While I commend you and the other residents of Spring for your will to stand for your neighborhood, you have to understand that most people outside of Spring will not quite understand your perspective, simply because they don't live there. On the other hand, if more people see a benefit in something in *their* lives, then they will speak out about it.

I said this before, but I highly doubt the folks in Spring feel as vigorously as the folks in Alvin do about the GP's alignments in their city. And you can't be expected to because you don't live in Alvin.

Same principle applies in lots of cases; e.g. some people think that the US spends too much on defense, well, if you cut costs, you could also end up closing bases which are the economic lifebloods of several communities (like my hometown, which is still on life support after our base--which was the home of the Military Police School and the Chemical Weapons School--closed in 1999), but around the country, people think that the costs are cut.
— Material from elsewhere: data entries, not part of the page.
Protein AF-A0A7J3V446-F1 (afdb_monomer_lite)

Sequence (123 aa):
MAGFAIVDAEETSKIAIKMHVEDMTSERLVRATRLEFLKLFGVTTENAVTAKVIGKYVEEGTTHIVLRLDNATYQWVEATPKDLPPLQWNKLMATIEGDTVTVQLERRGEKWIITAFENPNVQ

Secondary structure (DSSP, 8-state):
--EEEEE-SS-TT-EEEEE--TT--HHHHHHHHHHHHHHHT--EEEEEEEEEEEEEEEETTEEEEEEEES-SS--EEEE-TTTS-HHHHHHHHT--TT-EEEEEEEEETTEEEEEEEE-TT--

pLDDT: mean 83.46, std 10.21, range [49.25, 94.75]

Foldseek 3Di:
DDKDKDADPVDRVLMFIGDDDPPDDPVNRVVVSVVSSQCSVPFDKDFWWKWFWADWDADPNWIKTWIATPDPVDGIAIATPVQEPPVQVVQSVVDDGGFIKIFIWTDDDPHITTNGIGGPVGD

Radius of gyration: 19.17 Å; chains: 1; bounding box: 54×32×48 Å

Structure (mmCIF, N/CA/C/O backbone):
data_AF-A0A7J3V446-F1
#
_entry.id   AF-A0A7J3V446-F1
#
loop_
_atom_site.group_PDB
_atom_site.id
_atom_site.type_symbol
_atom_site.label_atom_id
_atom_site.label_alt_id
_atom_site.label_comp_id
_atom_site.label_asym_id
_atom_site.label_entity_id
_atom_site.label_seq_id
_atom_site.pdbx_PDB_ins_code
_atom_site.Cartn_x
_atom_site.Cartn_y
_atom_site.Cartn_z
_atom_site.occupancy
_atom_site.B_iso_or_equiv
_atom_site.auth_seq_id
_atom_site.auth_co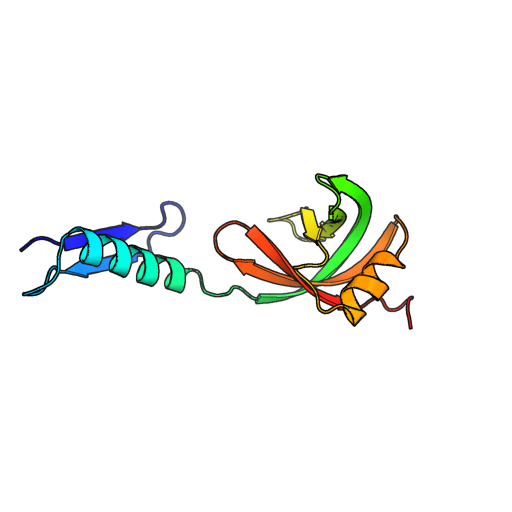mp_id
_atom_site.auth_asym_id
_atom_site.auth_atom_id
_atom_site.pdbx_PDB_model_num
ATOM 1 N N . MET A 1 1 ? -34.231 -1.202 24.529 1.00 62.78 1 MET A N 1
ATOM 2 C CA . MET A 1 1 ? -32.796 -1.418 24.243 1.00 62.78 1 MET A CA 1
ATOM 3 C C . MET A 1 1 ? -32.508 -0.862 22.865 1.00 62.78 1 MET A C 1
ATOM 5 O O . MET A 1 1 ? -33.224 -1.220 21.940 1.00 62.78 1 MET A O 1
ATOM 9 N N . ALA A 1 2 ? -31.536 0.039 22.743 1.00 81.56 2 ALA A N 1
ATOM 10 C CA . ALA A 1 2 ? -31.082 0.548 21.453 1.00 81.56 2 ALA A CA 1
ATOM 11 C C . ALA A 1 2 ? -29.807 -0.200 21.042 1.00 81.56 2 ALA A C 1
ATOM 13 O O . ALA A 1 2 ? -28.992 -0.555 21.892 1.00 81.56 2 ALA A O 1
ATOM 14 N N . GLY A 1 3 ? -29.648 -0.456 19.752 1.00 88.06 3 GLY A N 1
ATOM 15 C CA . GLY A 1 3 ? -28.451 -1.059 19.179 1.00 88.06 3 GLY A CA 1
ATOM 16 C C . GLY A 1 3 ? -28.091 -0.332 17.895 1.00 88.06 3 GLY A C 1
ATOM 17 O O . GLY A 1 3 ? -28.944 0.319 17.290 1.00 88.06 3 GLY A O 1
ATOM 18 N N . PHE A 1 4 ? -26.829 -0.417 17.502 1.00 93.12 4 PHE A N 1
ATOM 19 C CA . PHE A 1 4 ? -26.354 0.123 16.238 1.00 93.12 4 PHE A CA 1
ATOM 20 C C . PHE A 1 4 ? -25.662 -0.987 15.457 1.00 93.12 4 PHE A C 1
ATOM 22 O O . PHE A 1 4 ? -24.913 -1.781 16.030 1.00 93.12 4 PHE A O 1
ATOM 29 N N . ALA A 1 5 ? -25.947 -1.055 14.160 1.00 92.94 5 ALA A N 1
ATOM 30 C CA . ALA A 1 5 ? -25.389 -2.052 13.266 1.00 92.94 5 ALA A CA 1
ATOM 31 C C . ALA A 1 5 ? -24.861 -1.378 12.001 1.00 92.94 5 ALA A C 1
ATOM 33 O O . ALA A 1 5 ? -25.498 -0.473 11.464 1.00 9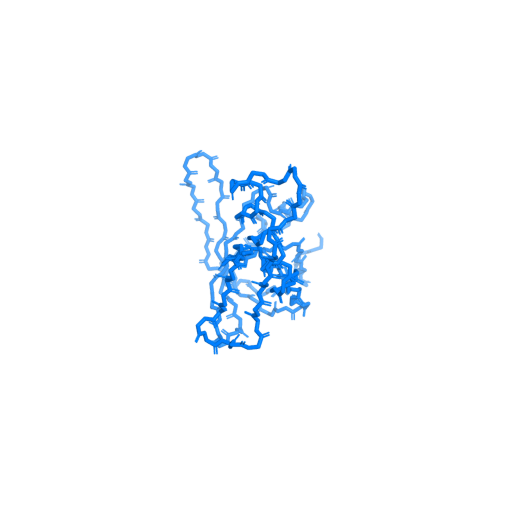2.94 5 ALA A O 1
ATOM 34 N N . ILE A 1 6 ? -23.706 -1.839 11.535 1.00 91.44 6 ILE A N 1
ATOM 35 C CA . ILE A 1 6 ? -23.141 -1.486 10.234 1.00 91.44 6 ILE A CA 1
ATOM 36 C C . ILE A 1 6 ? -22.906 -2.797 9.493 1.00 91.44 6 ILE A C 1
ATOM 38 O O . ILE A 1 6 ? -22.347 -3.735 10.065 1.00 91.44 6 ILE A O 1
ATOM 42 N N . VAL A 1 7 ? -23.348 -2.858 8.242 1.00 91.25 7 VAL A N 1
ATOM 43 C CA . VAL A 1 7 ? -23.212 -4.023 7.368 1.00 91.25 7 VAL A CA 1
ATOM 44 C C . VAL A 1 7 ? -22.595 -3.584 6.050 1.00 91.25 7 VAL A C 1
ATOM 46 O O . VAL A 1 7 ? -22.900 -2.497 5.555 1.00 91.25 7 VAL A O 1
ATOM 49 N N . ASP A 1 8 ? -21.717 -4.416 5.509 1.00 84.25 8 ASP A N 1
ATOM 50 C CA . ASP A 1 8 ? -21.217 -4.242 4.155 1.00 84.25 8 ASP A CA 1
ATOM 51 C C . ASP A 1 8 ? -22.304 -4.632 3.146 1.00 84.25 8 ASP A C 1
ATOM 53 O O . ASP A 1 8 ? -22.928 -5.688 3.266 1.00 84.25 8 ASP A O 1
ATOM 57 N N . ALA A 1 9 ? -22.572 -3.757 2.178 1.00 84.50 9 ALA A N 1
ATOM 58 C CA . ALA A 1 9 ? -23.636 -3.984 1.204 1.00 84.50 9 ALA A CA 1
ATOM 59 C C . ALA A 1 9 ? -23.269 -5.052 0.159 1.00 84.50 9 ALA A C 1
ATOM 61 O O . ALA A 1 9 ? -24.169 -5.662 -0.416 1.00 84.50 9 ALA A O 1
ATOM 62 N N . GLU A 1 10 ? -21.975 -5.276 -0.086 1.00 76.12 10 GLU A N 1
ATOM 63 C CA . GLU A 1 10 ? -21.468 -6.249 -1.058 1.00 76.12 10 GLU A CA 1
ATOM 64 C C . GLU A 1 10 ? -21.272 -7.628 -0.412 1.00 76.12 10 GLU A C 1
ATOM 66 O O . GLU A 1 10 ? -21.531 -8.656 -1.037 1.00 76.12 10 GLU A O 1
ATOM 71 N N . GLU A 1 11 ? -20.876 -7.661 0.862 1.00 77.56 11 GLU A N 1
ATOM 72 C CA . GLU A 1 11 ? -20.629 -8.876 1.629 1.00 77.56 11 GLU A CA 1
ATOM 73 C C . GLU A 1 11 ? -21.347 -8.835 2.987 1.00 77.56 11 GLU A C 1
ATOM 75 O O . GLU A 1 11 ? -20.772 -8.537 4.033 1.00 77.56 11 GLU A O 1
ATOM 80 N N . THR A 1 12 ? -22.628 -9.209 2.998 1.00 84.44 12 THR A N 1
ATOM 81 C CA . THR A 1 12 ? -23.499 -9.102 4.184 1.00 84.44 12 THR A CA 1
ATOM 82 C C . THR A 1 12 ? -23.070 -9.959 5.384 1.00 84.44 12 THR A C 1
ATOM 84 O O . THR A 1 12 ? -23.627 -9.814 6.471 1.00 84.44 12 THR A O 1
ATOM 87 N N . SER A 1 13 ? -22.098 -10.864 5.213 1.00 81.75 13 SER A N 1
ATOM 88 C CA . SER A 1 13 ? -21.456 -11.592 6.318 1.00 81.75 13 SER A CA 1
ATOM 89 C C . SER A 1 13 ? -20.555 -10.682 7.168 1.00 81.75 13 SER A C 1
ATOM 91 O O . SER A 1 13 ? -20.322 -10.973 8.343 1.00 81.75 13 SER A O 1
ATOM 93 N N . LYS A 1 14 ? -20.094 -9.551 6.616 1.00 81.75 14 LYS A N 1
ATOM 94 C CA . LYS A 1 14 ? -19.353 -8.505 7.326 1.00 81.75 14 LYS A CA 1
ATOM 95 C C . LYS A 1 14 ? -20.328 -7.538 7.983 1.00 81.75 14 LYS A C 1
ATOM 97 O O . LYS A 1 14 ? -20.675 -6.488 7.445 1.00 81.75 14 LYS A O 1
ATOM 102 N N . ILE A 1 15 ? -20.764 -7.904 9.182 1.00 89.56 15 ILE A N 1
ATOM 103 C CA . ILE A 1 15 ? -21.663 -7.101 10.005 1.00 89.56 15 ILE A CA 1
ATOM 104 C C . ILE A 1 15 ? -21.073 -6.878 11.398 1.00 89.56 15 ILE A C 1
ATOM 106 O O . ILE A 1 15 ? -20.621 -7.813 12.058 1.00 89.56 15 ILE A O 1
ATOM 110 N N . ALA A 1 16 ? -21.092 -5.631 11.863 1.00 91.19 16 ALA A N 1
ATOM 111 C CA . ALA A 1 16 ? -20.792 -5.286 13.247 1.00 91.19 16 ALA A CA 1
ATOM 112 C C . ALA A 1 16 ? -22.069 -4.794 13.914 1.00 91.19 16 ALA A C 1
ATOM 1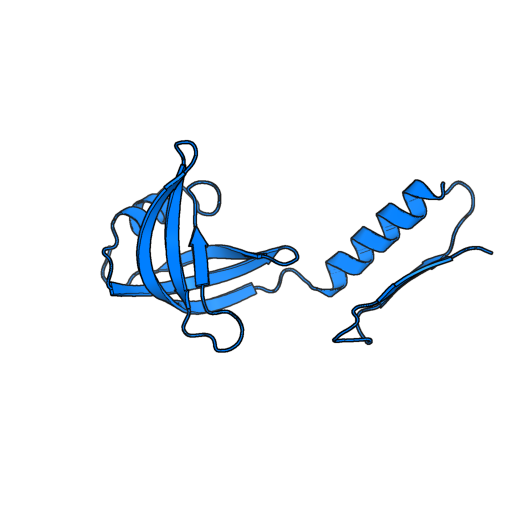14 O O . ALA A 1 16 ? -22.688 -3.841 13.441 1.00 91.19 16 ALA A O 1
ATOM 115 N N . ILE A 1 17 ? -22.453 -5.437 15.014 1.00 91.81 17 ILE A N 1
ATOM 116 C CA . ILE A 1 17 ? -23.642 -5.092 15.789 1.00 91.81 17 ILE A CA 1
ATOM 117 C C . ILE A 1 17 ? -23.202 -4.846 17.219 1.00 91.81 17 ILE A C 1
ATOM 119 O O . ILE A 1 17 ? -22.600 -5.723 17.840 1.00 91.81 17 ILE A O 1
ATOM 123 N N . LYS A 1 18 ? -23.550 -3.680 17.761 1.00 91.50 18 LYS A N 1
ATOM 124 C CA . LYS A 1 18 ? -23.292 -3.370 19.161 1.00 91.50 18 LYS A CA 1
ATOM 125 C C . LYS A 1 18 ? -24.552 -2.904 19.861 1.00 91.50 18 LYS A C 1
ATOM 127 O O . LYS A 1 18 ? -25.287 -2.044 19.375 1.00 91.50 18 LYS A O 1
ATOM 132 N N . MET A 1 19 ? -24.789 -3.492 21.024 1.00 91.94 19 MET A N 1
ATOM 133 C CA . MET A 1 19 ? -25.905 -3.139 21.888 1.00 91.94 19 MET A CA 1
ATOM 134 C C . MET A 1 19 ? -25.480 -2.036 22.851 1.00 91.94 19 MET A C 1
ATOM 136 O O . MET A 1 19 ? -24.358 -2.039 23.361 1.00 91.94 19 MET A O 1
ATOM 140 N N . HIS A 1 20 ? -26.385 -1.095 23.105 1.00 87.88 20 HIS A N 1
ATOM 141 C CA . HIS A 1 20 ? -26.201 -0.098 24.148 1.00 87.88 20 HIS A CA 1
ATOM 142 C C . HIS A 1 20 ? -26.135 -0.788 25.516 1.00 87.88 20 HIS A C 1
ATOM 144 O O . HIS A 1 20 ? -27.025 -1.562 25.865 1.00 87.88 20 HIS A O 1
ATOM 150 N N . VAL A 1 21 ? -25.104 -0.472 26.295 1.00 84.25 21 VAL A N 1
ATOM 151 C CA . VAL A 1 21 ? -24.940 -0.891 27.697 1.00 84.25 21 VAL A CA 1
ATOM 152 C C . VAL A 1 21 ? -25.043 0.331 28.610 1.00 84.25 21 VAL A C 1
ATOM 154 O O . VAL A 1 21 ? -24.931 1.459 28.125 1.00 84.25 21 VAL A O 1
ATOM 157 N N . GLU A 1 22 ? -25.308 0.133 29.902 1.00 76.62 22 GLU A N 1
ATOM 158 C CA . GLU A 1 22 ? -25.336 1.236 30.876 1.00 76.62 22 GLU A CA 1
ATOM 159 C C . GLU A 1 22 ? -24.018 2.039 30.827 1.00 76.62 22 GLU A C 1
ATOM 161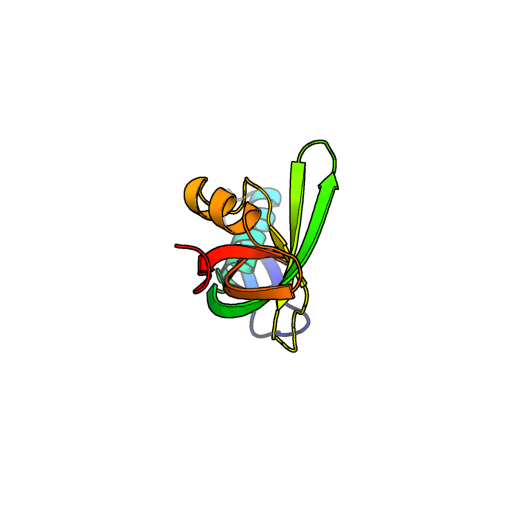 O O . GLU A 1 22 ? -22.954 1.493 30.531 1.00 76.62 22 GLU A O 1
ATOM 166 N N . ASP A 1 23 ? -24.112 3.359 31.011 1.00 82.00 23 ASP A N 1
ATOM 167 C CA . ASP A 1 23 ? -23.011 4.340 30.922 1.00 82.00 23 ASP A CA 1
ATOM 168 C C . ASP A 1 23 ? -22.357 4.556 29.539 1.00 82.00 23 ASP A C 1
ATOM 170 O O . ASP A 1 23 ? -21.348 5.264 29.405 1.00 82.00 23 ASP A O 1
ATOM 174 N N . MET A 1 24 ? -22.938 4.013 28.467 1.00 82.75 24 MET A N 1
ATOM 175 C CA . MET A 1 24 ? -22.511 4.308 27.098 1.00 82.75 24 MET A CA 1
ATOM 176 C C . MET A 1 24 ? -23.312 5.478 26.514 1.00 82.75 24 MET A C 1
ATOM 178 O O . MET A 1 24 ? -24.533 5.456 26.499 1.00 82.75 24 MET A O 1
ATOM 182 N N . THR A 1 25 ? -22.640 6.502 25.983 1.00 89.75 25 THR A N 1
ATOM 183 C CA . THR A 1 25 ? -23.323 7.535 25.186 1.00 89.75 25 THR A CA 1
ATOM 184 C C . THR A 1 25 ? -23.596 7.023 23.773 1.00 89.75 25 THR A C 1
ATOM 186 O O . THR A 1 25 ? -22.880 6.156 23.263 1.00 89.75 25 THR A O 1
ATOM 189 N N . SER A 1 26 ? -24.579 7.608 23.087 1.00 86.06 26 SER A N 1
ATOM 190 C CA . SER A 1 26 ? -24.880 7.270 21.689 1.00 86.06 26 SER A CA 1
ATOM 191 C C . SER A 1 26 ? -23.675 7.484 20.763 1.00 86.06 26 SER A C 1
ATOM 193 O O . SER A 1 26 ? -23.416 6.663 19.888 1.00 86.06 26 SER A O 1
ATOM 195 N N . GLU A 1 27 ? -22.876 8.527 21.004 1.00 88.25 27 GLU A N 1
ATOM 196 C CA . GLU A 1 27 ? -21.618 8.763 20.285 1.00 88.25 27 GLU A CA 1
ATOM 197 C C . GLU A 1 27 ? -20.610 7.621 20.504 1.00 88.25 27 GLU A C 1
ATOM 199 O O . GLU A 1 27 ? -20.034 7.103 19.544 1.00 88.25 27 GLU A O 1
ATOM 204 N N . ARG A 1 28 ? -20.421 7.175 21.757 1.00 86.25 28 ARG A N 1
ATOM 205 C CA . ARG A 1 28 ? -19.517 6.057 22.077 1.00 86.25 28 ARG A CA 1
ATOM 206 C C . ARG A 1 28 ? -19.997 4.752 21.447 1.00 86.25 28 ARG A C 1
ATOM 208 O O . ARG A 1 28 ? -19.159 3.993 20.962 1.00 86.25 28 ARG A O 1
ATOM 215 N N . LEU A 1 29 ? -21.308 4.517 21.398 1.00 91.06 29 LEU A N 1
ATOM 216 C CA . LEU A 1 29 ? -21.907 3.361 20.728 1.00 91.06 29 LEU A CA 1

I also heard a man once say, "it's easy to be liberal or conservative in abstract, but you know how yoou are when you're confronted with an uncomfortable situation". Or how about the people who live in areas that become gentrified and have to leave. Most in a community will feel like that area is coming up and a positive for the city--but those who were forced out have a different tale to tell.
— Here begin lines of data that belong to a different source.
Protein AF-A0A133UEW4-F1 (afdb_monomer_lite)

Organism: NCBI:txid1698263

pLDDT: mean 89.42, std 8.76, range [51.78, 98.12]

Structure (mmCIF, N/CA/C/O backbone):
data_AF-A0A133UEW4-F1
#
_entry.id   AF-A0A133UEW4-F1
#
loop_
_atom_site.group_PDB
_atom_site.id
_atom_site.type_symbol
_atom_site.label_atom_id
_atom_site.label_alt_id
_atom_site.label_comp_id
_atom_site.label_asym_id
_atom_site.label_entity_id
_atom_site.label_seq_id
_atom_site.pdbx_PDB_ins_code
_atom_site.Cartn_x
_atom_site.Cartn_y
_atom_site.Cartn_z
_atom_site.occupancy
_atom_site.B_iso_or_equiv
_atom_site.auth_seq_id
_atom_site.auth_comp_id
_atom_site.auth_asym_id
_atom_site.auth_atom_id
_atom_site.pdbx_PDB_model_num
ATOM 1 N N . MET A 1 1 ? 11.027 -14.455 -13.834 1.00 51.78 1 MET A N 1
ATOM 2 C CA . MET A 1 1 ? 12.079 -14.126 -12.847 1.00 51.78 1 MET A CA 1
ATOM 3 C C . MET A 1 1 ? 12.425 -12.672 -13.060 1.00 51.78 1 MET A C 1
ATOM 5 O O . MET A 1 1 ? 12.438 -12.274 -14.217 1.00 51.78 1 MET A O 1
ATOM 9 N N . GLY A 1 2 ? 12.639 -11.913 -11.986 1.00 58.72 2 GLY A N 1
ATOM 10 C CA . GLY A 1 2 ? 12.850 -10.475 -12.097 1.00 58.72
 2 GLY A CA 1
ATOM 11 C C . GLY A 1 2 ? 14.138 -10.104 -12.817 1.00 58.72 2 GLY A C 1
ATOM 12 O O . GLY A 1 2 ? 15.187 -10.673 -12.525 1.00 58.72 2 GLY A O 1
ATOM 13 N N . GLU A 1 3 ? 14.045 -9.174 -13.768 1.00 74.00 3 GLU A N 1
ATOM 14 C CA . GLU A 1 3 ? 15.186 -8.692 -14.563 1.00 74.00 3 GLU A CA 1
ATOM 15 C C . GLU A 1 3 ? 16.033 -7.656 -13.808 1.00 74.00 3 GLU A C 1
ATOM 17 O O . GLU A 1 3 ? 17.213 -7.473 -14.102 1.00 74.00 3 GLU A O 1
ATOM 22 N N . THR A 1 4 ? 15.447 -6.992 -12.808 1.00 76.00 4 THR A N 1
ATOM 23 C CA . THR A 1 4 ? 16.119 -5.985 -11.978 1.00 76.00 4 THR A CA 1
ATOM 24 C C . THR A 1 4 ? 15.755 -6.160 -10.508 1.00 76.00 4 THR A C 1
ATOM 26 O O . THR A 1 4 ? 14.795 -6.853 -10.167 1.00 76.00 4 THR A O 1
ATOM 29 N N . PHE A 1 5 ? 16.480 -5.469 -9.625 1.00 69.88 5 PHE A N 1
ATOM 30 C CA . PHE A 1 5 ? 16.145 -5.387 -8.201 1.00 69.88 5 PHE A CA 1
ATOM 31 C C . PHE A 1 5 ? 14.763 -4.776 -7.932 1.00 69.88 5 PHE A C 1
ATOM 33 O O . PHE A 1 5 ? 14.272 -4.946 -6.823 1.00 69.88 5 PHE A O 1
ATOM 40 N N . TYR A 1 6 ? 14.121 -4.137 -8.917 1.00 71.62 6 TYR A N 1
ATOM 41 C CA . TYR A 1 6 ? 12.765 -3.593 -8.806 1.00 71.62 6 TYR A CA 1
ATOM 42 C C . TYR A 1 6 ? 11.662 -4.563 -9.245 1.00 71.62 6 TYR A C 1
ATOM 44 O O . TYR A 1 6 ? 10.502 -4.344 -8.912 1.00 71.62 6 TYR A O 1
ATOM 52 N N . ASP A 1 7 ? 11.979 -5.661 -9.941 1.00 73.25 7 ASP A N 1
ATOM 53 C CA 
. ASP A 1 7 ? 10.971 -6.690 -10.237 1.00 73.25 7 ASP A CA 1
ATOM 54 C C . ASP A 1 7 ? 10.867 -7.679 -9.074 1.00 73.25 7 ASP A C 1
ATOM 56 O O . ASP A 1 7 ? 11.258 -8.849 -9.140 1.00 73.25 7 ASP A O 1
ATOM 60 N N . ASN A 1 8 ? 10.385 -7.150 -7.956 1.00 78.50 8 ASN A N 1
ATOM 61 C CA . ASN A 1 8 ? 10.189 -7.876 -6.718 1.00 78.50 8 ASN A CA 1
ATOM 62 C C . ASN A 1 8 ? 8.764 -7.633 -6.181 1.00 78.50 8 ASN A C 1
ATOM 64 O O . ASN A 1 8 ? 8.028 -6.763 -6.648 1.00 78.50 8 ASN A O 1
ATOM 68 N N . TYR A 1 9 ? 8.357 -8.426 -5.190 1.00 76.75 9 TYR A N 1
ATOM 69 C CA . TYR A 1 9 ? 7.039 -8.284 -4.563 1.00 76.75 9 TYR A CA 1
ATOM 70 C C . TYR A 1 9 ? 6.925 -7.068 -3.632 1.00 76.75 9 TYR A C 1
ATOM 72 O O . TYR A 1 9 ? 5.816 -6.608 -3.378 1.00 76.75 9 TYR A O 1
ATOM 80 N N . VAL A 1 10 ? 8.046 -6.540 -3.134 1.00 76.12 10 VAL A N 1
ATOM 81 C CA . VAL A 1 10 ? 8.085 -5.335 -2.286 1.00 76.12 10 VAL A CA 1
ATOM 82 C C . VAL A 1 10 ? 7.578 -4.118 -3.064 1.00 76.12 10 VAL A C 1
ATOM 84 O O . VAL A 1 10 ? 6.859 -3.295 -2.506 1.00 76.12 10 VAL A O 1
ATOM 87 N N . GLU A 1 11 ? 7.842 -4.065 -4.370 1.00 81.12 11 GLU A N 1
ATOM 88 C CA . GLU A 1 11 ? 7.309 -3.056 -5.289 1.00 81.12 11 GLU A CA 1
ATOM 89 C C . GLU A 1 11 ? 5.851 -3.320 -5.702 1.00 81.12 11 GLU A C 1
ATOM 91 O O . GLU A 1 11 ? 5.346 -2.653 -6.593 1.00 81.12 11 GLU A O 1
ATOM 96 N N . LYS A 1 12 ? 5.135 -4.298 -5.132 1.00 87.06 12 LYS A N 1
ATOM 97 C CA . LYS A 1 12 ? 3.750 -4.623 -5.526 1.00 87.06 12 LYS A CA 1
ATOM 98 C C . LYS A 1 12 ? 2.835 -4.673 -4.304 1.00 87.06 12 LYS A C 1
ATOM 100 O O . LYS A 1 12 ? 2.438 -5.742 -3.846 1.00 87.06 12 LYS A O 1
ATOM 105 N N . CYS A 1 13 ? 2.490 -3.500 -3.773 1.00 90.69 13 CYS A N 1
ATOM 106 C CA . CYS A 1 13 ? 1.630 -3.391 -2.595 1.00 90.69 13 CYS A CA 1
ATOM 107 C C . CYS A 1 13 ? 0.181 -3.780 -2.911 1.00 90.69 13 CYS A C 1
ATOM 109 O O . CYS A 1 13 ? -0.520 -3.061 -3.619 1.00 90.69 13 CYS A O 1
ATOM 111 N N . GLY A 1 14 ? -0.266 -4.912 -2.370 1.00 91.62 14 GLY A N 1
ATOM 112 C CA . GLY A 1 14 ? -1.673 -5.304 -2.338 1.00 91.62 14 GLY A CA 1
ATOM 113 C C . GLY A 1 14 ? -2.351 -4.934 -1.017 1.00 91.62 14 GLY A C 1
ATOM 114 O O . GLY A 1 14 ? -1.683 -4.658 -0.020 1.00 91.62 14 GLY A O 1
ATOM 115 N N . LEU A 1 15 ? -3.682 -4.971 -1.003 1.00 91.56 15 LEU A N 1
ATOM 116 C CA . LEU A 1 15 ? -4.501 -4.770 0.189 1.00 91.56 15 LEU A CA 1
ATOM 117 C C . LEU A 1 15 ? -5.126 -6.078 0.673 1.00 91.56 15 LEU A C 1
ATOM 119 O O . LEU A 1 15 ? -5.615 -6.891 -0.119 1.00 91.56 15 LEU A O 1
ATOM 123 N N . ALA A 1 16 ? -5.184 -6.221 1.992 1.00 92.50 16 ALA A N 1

Sorry about the babble but I hope you get my point--outside of you, adagio, and other Springers, most Greater Houston residents will feel like they know what's best for the community on a macro scale, including yours on a micro scale--and you will likely disagree. You're not the first group of people and likely won't be the last.

So, do what you feel will help your community (thus your interests), but don't expect others to fully relate, just as you can't always fully relate to other people's struggles.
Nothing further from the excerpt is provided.